Task description
The records below hold a stretch from the line with "ATOM 292 O O" through the line with "ATOM 360 C CA"; return exactly those lines, ends included, and nothing more.

Stored items
━━━━━━━━━━━━━━━━━━━━

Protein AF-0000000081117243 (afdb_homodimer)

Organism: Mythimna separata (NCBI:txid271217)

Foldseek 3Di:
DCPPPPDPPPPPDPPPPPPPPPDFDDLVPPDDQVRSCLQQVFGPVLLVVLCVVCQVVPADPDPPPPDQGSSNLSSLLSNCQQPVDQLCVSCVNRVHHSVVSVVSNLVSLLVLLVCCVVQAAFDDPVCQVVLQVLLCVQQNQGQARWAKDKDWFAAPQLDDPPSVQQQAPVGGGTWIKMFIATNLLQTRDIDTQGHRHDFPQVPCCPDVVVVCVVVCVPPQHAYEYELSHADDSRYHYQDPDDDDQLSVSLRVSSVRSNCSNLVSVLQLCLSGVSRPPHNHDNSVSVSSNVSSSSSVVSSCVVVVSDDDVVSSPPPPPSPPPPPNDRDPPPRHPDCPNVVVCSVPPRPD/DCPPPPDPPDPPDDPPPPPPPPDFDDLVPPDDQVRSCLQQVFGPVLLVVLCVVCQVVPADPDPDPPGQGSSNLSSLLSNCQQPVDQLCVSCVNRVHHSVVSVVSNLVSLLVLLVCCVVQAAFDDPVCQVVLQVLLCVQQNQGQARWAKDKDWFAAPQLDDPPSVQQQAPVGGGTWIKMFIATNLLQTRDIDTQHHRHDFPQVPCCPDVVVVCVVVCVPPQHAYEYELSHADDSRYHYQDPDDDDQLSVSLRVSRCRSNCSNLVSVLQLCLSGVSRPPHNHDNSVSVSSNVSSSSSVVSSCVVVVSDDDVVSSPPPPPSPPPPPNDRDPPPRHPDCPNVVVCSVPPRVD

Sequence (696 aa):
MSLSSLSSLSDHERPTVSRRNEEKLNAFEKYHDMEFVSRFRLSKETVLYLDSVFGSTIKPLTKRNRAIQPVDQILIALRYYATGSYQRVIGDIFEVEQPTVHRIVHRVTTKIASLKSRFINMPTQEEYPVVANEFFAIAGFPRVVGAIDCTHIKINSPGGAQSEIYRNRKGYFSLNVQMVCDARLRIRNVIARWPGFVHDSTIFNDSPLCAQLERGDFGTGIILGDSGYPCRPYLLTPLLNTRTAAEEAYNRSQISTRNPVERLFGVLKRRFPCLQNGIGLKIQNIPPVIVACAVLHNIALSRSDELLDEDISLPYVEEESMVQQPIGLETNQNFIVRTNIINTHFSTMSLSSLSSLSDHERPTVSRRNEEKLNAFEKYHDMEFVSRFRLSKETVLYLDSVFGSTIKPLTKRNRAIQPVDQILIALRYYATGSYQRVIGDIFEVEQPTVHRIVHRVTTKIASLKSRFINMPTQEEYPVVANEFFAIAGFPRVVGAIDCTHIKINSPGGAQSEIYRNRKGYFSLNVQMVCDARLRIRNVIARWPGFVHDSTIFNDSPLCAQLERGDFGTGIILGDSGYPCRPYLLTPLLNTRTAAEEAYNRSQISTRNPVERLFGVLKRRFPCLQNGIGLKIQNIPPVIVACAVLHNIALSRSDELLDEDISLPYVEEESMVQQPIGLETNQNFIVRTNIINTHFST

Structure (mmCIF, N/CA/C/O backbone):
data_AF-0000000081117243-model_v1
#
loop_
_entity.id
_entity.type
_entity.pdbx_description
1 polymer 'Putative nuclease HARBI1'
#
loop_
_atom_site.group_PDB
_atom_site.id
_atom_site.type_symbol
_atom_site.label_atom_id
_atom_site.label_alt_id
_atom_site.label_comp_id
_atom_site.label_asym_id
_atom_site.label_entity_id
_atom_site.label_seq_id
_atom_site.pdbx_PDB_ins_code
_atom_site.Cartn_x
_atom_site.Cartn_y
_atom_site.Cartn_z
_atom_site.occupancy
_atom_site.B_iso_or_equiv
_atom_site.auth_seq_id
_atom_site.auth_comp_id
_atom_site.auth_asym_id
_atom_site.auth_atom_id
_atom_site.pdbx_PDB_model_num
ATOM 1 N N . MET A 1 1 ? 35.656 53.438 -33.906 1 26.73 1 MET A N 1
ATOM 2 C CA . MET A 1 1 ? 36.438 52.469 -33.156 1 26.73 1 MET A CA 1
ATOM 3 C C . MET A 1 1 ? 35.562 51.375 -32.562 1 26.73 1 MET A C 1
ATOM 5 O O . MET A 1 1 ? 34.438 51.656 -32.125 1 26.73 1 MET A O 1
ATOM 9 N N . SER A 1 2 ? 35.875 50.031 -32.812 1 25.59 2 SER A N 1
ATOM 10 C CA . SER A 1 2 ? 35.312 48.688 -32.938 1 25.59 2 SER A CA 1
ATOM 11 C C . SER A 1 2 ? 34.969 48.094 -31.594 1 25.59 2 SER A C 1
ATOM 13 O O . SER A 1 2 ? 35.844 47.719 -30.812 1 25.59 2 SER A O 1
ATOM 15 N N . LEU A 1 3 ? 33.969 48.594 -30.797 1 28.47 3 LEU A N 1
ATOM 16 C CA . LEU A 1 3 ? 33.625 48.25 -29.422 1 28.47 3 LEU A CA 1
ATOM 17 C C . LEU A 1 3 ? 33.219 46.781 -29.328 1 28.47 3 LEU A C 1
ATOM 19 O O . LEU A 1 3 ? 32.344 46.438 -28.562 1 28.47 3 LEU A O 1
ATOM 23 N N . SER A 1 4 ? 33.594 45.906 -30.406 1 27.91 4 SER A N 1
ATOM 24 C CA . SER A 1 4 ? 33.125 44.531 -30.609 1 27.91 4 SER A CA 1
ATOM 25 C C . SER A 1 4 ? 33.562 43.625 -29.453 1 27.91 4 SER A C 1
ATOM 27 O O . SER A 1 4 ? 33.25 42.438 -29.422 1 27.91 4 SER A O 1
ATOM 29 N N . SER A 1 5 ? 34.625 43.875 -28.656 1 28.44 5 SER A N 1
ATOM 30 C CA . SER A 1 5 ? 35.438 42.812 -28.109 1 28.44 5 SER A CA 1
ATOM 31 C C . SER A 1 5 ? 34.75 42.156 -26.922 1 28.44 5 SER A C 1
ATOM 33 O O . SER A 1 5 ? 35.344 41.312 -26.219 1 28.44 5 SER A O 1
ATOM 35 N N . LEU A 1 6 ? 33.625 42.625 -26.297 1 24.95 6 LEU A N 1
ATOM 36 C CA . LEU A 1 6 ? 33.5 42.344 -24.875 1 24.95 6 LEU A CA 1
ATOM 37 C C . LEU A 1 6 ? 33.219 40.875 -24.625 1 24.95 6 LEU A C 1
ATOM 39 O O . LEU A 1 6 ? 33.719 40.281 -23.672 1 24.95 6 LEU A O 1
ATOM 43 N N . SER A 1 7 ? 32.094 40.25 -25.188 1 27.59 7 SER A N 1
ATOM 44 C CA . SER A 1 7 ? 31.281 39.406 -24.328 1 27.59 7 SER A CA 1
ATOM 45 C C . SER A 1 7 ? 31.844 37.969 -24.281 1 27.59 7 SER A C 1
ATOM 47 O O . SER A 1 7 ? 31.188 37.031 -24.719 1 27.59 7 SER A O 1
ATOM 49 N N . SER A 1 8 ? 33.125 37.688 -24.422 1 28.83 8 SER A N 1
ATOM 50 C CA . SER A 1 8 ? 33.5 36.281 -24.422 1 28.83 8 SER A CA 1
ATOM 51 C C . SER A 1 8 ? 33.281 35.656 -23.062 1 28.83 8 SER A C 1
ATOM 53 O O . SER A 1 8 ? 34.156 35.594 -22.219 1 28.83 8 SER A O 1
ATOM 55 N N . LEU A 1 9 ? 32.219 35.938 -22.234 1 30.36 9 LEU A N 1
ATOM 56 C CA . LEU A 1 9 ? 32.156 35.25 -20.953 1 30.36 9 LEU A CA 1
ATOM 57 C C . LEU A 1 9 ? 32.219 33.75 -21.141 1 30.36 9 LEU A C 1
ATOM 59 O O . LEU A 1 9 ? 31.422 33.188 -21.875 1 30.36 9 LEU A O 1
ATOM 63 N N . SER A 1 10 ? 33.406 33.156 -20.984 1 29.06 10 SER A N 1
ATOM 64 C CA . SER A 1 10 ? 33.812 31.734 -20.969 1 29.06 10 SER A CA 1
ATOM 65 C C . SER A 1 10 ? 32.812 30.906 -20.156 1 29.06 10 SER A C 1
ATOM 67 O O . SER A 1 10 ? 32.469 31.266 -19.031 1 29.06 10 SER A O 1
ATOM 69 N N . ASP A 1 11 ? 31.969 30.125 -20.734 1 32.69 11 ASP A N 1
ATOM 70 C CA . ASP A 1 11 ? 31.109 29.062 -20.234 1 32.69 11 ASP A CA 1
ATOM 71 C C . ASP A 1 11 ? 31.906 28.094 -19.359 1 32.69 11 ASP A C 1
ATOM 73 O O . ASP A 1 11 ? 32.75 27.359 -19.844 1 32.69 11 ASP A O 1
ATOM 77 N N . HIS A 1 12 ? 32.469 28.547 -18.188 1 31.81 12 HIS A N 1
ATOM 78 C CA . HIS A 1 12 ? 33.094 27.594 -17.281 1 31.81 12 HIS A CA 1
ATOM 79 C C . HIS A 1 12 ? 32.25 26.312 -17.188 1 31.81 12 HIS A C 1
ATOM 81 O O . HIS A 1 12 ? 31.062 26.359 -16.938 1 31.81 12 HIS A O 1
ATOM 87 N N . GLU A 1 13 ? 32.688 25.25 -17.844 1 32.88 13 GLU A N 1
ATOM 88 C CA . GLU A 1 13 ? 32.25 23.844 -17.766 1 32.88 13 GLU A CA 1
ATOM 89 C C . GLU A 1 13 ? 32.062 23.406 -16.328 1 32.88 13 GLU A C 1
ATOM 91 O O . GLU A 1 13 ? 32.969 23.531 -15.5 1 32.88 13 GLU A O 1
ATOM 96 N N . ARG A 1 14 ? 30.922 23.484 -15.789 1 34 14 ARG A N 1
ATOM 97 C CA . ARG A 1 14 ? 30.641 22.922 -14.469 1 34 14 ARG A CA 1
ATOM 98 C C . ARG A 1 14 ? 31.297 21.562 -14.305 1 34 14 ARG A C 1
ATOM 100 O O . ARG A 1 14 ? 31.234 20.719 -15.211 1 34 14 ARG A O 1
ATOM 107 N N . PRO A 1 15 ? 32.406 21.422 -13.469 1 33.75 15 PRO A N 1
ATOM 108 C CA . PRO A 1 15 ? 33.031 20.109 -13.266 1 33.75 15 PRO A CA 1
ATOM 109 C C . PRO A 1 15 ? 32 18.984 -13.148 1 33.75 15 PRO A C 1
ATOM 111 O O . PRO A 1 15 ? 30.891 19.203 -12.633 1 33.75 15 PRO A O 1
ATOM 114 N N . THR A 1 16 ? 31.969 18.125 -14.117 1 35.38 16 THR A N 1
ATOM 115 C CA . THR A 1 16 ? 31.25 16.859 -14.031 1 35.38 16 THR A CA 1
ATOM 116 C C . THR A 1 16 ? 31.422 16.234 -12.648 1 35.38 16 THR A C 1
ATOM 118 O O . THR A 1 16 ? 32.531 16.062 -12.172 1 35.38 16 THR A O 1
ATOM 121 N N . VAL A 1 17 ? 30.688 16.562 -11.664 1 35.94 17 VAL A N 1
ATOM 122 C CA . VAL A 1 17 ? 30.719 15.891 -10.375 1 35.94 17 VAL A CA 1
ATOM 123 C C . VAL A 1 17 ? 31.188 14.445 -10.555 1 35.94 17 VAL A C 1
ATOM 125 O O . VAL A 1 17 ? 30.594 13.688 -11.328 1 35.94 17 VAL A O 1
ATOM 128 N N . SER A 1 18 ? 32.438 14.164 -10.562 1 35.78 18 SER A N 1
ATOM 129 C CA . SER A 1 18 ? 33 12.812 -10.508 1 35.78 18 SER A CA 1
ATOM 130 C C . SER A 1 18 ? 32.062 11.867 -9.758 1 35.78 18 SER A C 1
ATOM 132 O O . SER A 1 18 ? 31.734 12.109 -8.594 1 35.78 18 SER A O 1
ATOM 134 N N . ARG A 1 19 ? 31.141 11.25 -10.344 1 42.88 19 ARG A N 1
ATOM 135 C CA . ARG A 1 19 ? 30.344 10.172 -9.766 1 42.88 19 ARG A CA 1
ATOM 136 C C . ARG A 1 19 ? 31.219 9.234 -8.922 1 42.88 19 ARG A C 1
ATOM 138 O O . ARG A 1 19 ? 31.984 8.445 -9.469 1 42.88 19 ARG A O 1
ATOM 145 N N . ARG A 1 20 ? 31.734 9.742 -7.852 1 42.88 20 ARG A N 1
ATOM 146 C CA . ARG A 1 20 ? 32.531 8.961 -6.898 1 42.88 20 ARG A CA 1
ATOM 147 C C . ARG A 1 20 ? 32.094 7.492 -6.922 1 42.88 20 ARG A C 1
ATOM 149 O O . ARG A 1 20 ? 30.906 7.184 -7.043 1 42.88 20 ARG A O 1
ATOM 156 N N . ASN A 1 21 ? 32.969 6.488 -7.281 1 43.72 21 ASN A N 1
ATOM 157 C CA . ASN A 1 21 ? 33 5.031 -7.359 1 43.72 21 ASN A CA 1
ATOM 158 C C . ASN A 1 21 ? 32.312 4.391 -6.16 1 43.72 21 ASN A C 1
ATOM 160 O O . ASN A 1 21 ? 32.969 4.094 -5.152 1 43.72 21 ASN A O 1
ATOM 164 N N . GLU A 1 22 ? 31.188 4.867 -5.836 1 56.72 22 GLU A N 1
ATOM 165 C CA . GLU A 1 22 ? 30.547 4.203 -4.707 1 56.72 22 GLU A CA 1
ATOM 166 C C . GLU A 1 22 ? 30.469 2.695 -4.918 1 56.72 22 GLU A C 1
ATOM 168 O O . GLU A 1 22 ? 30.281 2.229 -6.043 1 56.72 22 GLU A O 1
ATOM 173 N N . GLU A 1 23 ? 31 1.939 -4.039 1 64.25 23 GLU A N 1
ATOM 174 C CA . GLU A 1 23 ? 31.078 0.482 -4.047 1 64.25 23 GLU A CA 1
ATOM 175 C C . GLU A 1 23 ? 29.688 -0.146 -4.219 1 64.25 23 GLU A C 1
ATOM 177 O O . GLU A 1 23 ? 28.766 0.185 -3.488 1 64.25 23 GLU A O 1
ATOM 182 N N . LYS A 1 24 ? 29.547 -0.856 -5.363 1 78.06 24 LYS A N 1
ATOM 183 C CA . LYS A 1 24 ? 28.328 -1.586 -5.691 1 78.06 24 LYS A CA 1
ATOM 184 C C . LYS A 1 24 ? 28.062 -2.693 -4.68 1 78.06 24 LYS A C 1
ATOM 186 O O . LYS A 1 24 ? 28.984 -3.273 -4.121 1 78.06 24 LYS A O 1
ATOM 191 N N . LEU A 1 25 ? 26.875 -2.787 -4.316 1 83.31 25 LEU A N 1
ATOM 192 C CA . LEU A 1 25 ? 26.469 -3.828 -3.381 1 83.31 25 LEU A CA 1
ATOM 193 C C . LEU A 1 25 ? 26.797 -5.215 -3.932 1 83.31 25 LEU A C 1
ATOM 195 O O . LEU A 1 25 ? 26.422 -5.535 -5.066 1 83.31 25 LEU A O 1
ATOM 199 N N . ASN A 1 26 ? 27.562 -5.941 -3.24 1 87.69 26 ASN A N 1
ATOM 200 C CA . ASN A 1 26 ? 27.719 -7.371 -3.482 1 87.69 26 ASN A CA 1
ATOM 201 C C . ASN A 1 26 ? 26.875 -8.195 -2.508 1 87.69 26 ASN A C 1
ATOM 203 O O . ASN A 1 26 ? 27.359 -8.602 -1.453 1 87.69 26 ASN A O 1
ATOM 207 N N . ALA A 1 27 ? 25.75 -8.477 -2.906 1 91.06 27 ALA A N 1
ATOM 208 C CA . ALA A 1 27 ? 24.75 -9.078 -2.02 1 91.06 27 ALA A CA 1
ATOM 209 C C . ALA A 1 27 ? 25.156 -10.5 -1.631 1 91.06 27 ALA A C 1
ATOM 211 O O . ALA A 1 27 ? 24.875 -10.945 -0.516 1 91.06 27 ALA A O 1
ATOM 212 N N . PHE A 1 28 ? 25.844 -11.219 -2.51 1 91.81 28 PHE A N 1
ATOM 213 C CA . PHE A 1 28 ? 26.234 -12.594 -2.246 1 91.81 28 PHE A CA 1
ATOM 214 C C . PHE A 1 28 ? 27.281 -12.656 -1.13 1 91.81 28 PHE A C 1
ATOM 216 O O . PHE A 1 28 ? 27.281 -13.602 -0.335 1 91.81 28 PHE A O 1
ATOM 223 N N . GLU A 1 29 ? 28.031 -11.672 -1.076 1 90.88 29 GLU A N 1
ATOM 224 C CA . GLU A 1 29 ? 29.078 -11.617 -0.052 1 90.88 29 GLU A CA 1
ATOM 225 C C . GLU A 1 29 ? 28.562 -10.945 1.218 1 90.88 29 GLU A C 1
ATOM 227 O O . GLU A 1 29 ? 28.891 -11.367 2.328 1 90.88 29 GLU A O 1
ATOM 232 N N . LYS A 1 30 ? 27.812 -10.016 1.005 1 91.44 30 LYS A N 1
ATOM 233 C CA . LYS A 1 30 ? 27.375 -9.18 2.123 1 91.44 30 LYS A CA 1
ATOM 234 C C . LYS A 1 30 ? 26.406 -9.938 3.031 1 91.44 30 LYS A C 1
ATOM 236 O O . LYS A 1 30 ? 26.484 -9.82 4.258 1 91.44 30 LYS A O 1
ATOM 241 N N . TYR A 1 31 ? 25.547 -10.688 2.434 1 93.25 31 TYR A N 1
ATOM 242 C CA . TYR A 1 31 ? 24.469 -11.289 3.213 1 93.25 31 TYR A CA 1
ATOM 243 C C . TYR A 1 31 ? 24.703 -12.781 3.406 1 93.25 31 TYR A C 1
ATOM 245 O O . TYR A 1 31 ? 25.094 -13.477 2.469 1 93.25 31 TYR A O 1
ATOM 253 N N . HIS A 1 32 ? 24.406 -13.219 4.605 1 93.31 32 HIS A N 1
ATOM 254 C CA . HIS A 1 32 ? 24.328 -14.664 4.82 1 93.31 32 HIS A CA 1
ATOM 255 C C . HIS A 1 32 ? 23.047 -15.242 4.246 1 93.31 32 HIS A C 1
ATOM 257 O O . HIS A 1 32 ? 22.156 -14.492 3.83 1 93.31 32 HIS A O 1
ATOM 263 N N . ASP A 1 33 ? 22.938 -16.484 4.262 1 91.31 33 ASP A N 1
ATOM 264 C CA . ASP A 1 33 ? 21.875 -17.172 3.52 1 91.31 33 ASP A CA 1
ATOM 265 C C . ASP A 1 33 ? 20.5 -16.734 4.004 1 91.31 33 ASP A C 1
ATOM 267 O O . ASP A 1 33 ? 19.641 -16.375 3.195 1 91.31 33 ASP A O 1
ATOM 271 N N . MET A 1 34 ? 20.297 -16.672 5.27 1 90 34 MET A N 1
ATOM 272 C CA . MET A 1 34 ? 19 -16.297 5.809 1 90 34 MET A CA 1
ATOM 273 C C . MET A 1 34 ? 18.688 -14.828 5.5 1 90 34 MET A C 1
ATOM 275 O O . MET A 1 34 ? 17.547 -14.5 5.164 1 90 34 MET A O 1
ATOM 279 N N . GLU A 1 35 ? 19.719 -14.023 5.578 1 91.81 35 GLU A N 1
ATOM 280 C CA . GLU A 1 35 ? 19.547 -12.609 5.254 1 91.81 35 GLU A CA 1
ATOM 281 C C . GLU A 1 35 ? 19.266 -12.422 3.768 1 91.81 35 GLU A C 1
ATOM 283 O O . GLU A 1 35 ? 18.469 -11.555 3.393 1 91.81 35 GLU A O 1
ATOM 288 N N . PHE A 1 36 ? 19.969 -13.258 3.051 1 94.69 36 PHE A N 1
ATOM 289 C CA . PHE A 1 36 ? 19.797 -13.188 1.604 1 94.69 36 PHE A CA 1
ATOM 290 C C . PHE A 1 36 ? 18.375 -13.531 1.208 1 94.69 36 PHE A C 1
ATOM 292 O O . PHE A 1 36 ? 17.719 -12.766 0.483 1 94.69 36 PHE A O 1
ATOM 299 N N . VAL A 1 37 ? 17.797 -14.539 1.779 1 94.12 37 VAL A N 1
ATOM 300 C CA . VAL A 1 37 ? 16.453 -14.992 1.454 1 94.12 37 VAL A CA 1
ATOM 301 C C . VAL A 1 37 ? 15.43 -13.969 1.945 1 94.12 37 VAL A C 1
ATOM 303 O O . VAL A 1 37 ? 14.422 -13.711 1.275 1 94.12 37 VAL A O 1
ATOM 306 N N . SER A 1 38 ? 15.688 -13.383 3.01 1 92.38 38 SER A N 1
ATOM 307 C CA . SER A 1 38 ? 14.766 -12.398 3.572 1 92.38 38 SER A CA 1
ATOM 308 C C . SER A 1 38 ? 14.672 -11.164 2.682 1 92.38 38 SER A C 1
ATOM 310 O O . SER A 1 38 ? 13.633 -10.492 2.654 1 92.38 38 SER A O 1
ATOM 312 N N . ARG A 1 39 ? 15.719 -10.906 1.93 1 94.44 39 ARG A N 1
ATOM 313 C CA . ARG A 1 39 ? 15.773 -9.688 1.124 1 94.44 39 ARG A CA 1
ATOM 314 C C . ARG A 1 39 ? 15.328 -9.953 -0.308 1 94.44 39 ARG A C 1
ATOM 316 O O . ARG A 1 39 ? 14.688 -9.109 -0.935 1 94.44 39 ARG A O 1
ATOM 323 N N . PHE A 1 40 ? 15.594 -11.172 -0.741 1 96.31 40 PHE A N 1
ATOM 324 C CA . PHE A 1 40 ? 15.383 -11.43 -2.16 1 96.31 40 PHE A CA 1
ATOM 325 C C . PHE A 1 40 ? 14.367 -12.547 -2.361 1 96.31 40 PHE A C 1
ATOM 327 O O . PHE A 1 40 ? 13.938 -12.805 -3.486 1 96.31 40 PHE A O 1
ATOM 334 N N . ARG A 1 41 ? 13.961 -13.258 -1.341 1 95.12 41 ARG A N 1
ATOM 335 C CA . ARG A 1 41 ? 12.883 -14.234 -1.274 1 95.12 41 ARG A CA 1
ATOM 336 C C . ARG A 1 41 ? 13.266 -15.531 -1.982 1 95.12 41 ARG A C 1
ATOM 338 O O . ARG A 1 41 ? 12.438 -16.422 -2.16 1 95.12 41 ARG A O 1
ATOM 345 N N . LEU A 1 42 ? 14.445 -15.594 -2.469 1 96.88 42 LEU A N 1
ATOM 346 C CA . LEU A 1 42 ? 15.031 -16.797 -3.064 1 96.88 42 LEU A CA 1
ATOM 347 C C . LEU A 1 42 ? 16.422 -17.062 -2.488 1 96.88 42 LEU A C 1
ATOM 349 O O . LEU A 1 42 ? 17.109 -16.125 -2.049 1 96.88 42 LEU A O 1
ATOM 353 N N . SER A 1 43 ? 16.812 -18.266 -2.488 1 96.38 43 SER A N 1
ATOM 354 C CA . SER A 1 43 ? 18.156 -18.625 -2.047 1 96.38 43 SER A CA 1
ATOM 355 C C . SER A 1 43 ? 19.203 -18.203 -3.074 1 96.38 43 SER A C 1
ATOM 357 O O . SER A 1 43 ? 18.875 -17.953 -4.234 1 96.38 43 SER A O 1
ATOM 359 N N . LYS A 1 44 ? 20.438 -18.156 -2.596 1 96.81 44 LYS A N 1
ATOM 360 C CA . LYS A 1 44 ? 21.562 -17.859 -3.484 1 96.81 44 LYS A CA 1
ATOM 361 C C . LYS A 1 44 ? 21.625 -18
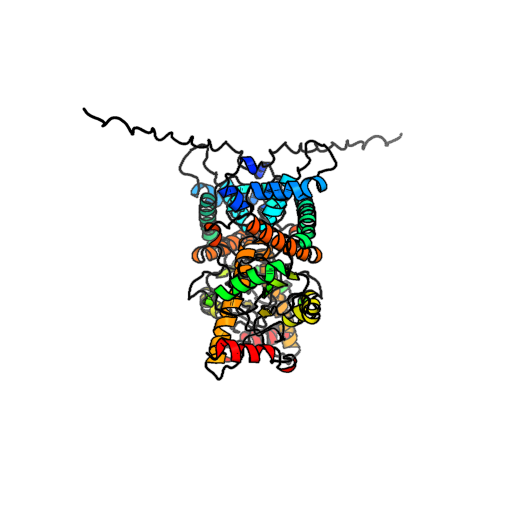.844 -4.645 1 96.81 44 LYS A C 1
ATOM 363 O O . LYS A 1 44 ? 21.844 -18.453 -5.789 1 96.81 44 LYS A O 1
ATOM 368 N N . GLU A 1 45 ? 21.344 -20.078 -4.32 1 96.56 45 GLU A N 1
ATOM 369 C CA . GLU A 1 45 ? 21.375 -21.141 -5.332 1 96.56 45 GLU A CA 1
ATOM 370 C C . GLU A 1 45 ? 20.312 -20.906 -6.398 1 96.56 45 GLU A C 1
ATOM 372 O O . GLU A 1 45 ? 20.578 -21.078 -7.59 1 96.56 45 GLU A O 1
ATOM 377 N N . THR A 1 46 ? 19.141 -20.578 -5.98 1 97.56 46 THR A N 1
ATOM 378 C CA . THR A 1 46 ? 18.047 -20.344 -6.918 1 97.56 46 THR A CA 1
ATOM 379 C C . THR A 1 46 ? 18.344 -19.141 -7.805 1 97.56 46 THR A C 1
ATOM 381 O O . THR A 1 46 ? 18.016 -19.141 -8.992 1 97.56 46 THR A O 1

━━━━━━━━━━━━━━━━━━━━

Reply
ATOM 292 O O . PHE A 1 36 ? 17.719 -12.766 0.483 1 94.69 36 PHE A O 1
ATOM 299 N N . VAL A 1 37 ? 17.797 -14.539 1.779 1 94.12 37 VAL A N 1
ATOM 300 C CA . VAL A 1 37 ? 16.453 -14.992 1.454 1 94.12 37 VAL A CA 1
ATOM 301 C C . VAL A 1 37 ? 15.43 -13.969 1.945 1 94.12 37 VAL A C 1
ATOM 303 O O . VAL A 1 37 ? 14.422 -13.711 1.275 1 94.12 37 VAL A O 1
ATOM 306 N N . SER A 1 38 ? 15.688 -13.383 3.01 1 92.38 38 SER A N 1
ATOM 307 C CA . SER A 1 38 ? 14.766 -12.398 3.572 1 92.38 38 SER A CA 1
ATOM 308 C C . SER A 1 38 ? 14.672 -11.164 2.682 1 92.38 38 SER A C 1
ATOM 310 O O . SER A 1 38 ? 13.633 -10.492 2.654 1 92.38 38 SER A O 1
ATOM 312 N N . ARG A 1 39 ? 15.719 -10.906 1.93 1 94.44 39 ARG A N 1
ATOM 313 C CA . ARG A 1 39 ? 15.773 -9.688 1.124 1 94.44 39 ARG A CA 1
ATOM 314 C C . ARG A 1 39 ? 15.328 -9.953 -0.308 1 94.44 39 ARG A C 1
ATOM 316 O O . ARG A 1 39 ? 14.688 -9.109 -0.935 1 94.44 39 ARG A O 1
ATOM 323 N N . PHE A 1 40 ? 15.594 -11.172 -0.741 1 96.31 40 PHE A N 1
ATOM 324 C CA . PHE A 1 40 ? 15.383 -11.43 -2.16 1 96.31 40 PHE A CA 1
ATOM 325 C C . PHE A 1 40 ? 14.367 -12.547 -2.361 1 96.31 40 PHE A C 1
ATOM 327 O O . PHE A 1 40 ? 13.938 -12.805 -3.486 1 96.31 40 PHE A O 1
ATOM 334 N N . ARG A 1 41 ? 13.961 -13.258 -1.341 1 95.12 41 ARG A N 1
ATOM 335 C CA . ARG A 1 41 ? 12.883 -14.234 -1.274 1 95.12 41 ARG A CA 1
ATOM 336 C C . ARG A 1 41 ? 13.266 -15.531 -1.982 1 95.12 41 ARG A C 1
ATOM 338 O O . ARG A 1 41 ? 12.438 -16.422 -2.16 1 95.12 41 ARG A O 1
ATOM 345 N N . LEU A 1 42 ? 14.445 -15.594 -2.469 1 96.88 42 LEU A N 1
ATOM 346 C CA . LEU A 1 42 ? 15.031 -16.797 -3.064 1 96.88 42 LEU A CA 1
ATOM 347 C C . LEU A 1 42 ? 16.422 -17.062 -2.488 1 96.88 42 LEU A C 1
ATOM 349 O O . LEU A 1 42 ? 17.109 -16.125 -2.049 1 96.88 42 LEU A O 1
ATOM 353 N N . SER A 1 43 ? 16.812 -18.266 -2.488 1 96.38 43 SER A N 1
ATOM 354 C CA . SER A 1 43 ? 18.156 -18.625 -2.047 1 96.38 43 SER A CA 1
ATOM 355 C C . SER A 1 43 ? 19.203 -18.203 -3.074 1 96.38 43 SER A C 1
ATOM 357 O O . SER A 1 43 ? 18.875 -17.953 -4.234 1 96.38 43 SER A O 1
ATOM 359 N N . LYS A 1 44 ? 20.438 -18.156 -2.596 1 96.81 44 LYS A N 1
ATOM 360 C CA . LYS A 1 44 ? 21.562 -17.859 -3.484 1 96.81 44 LYS A CA 1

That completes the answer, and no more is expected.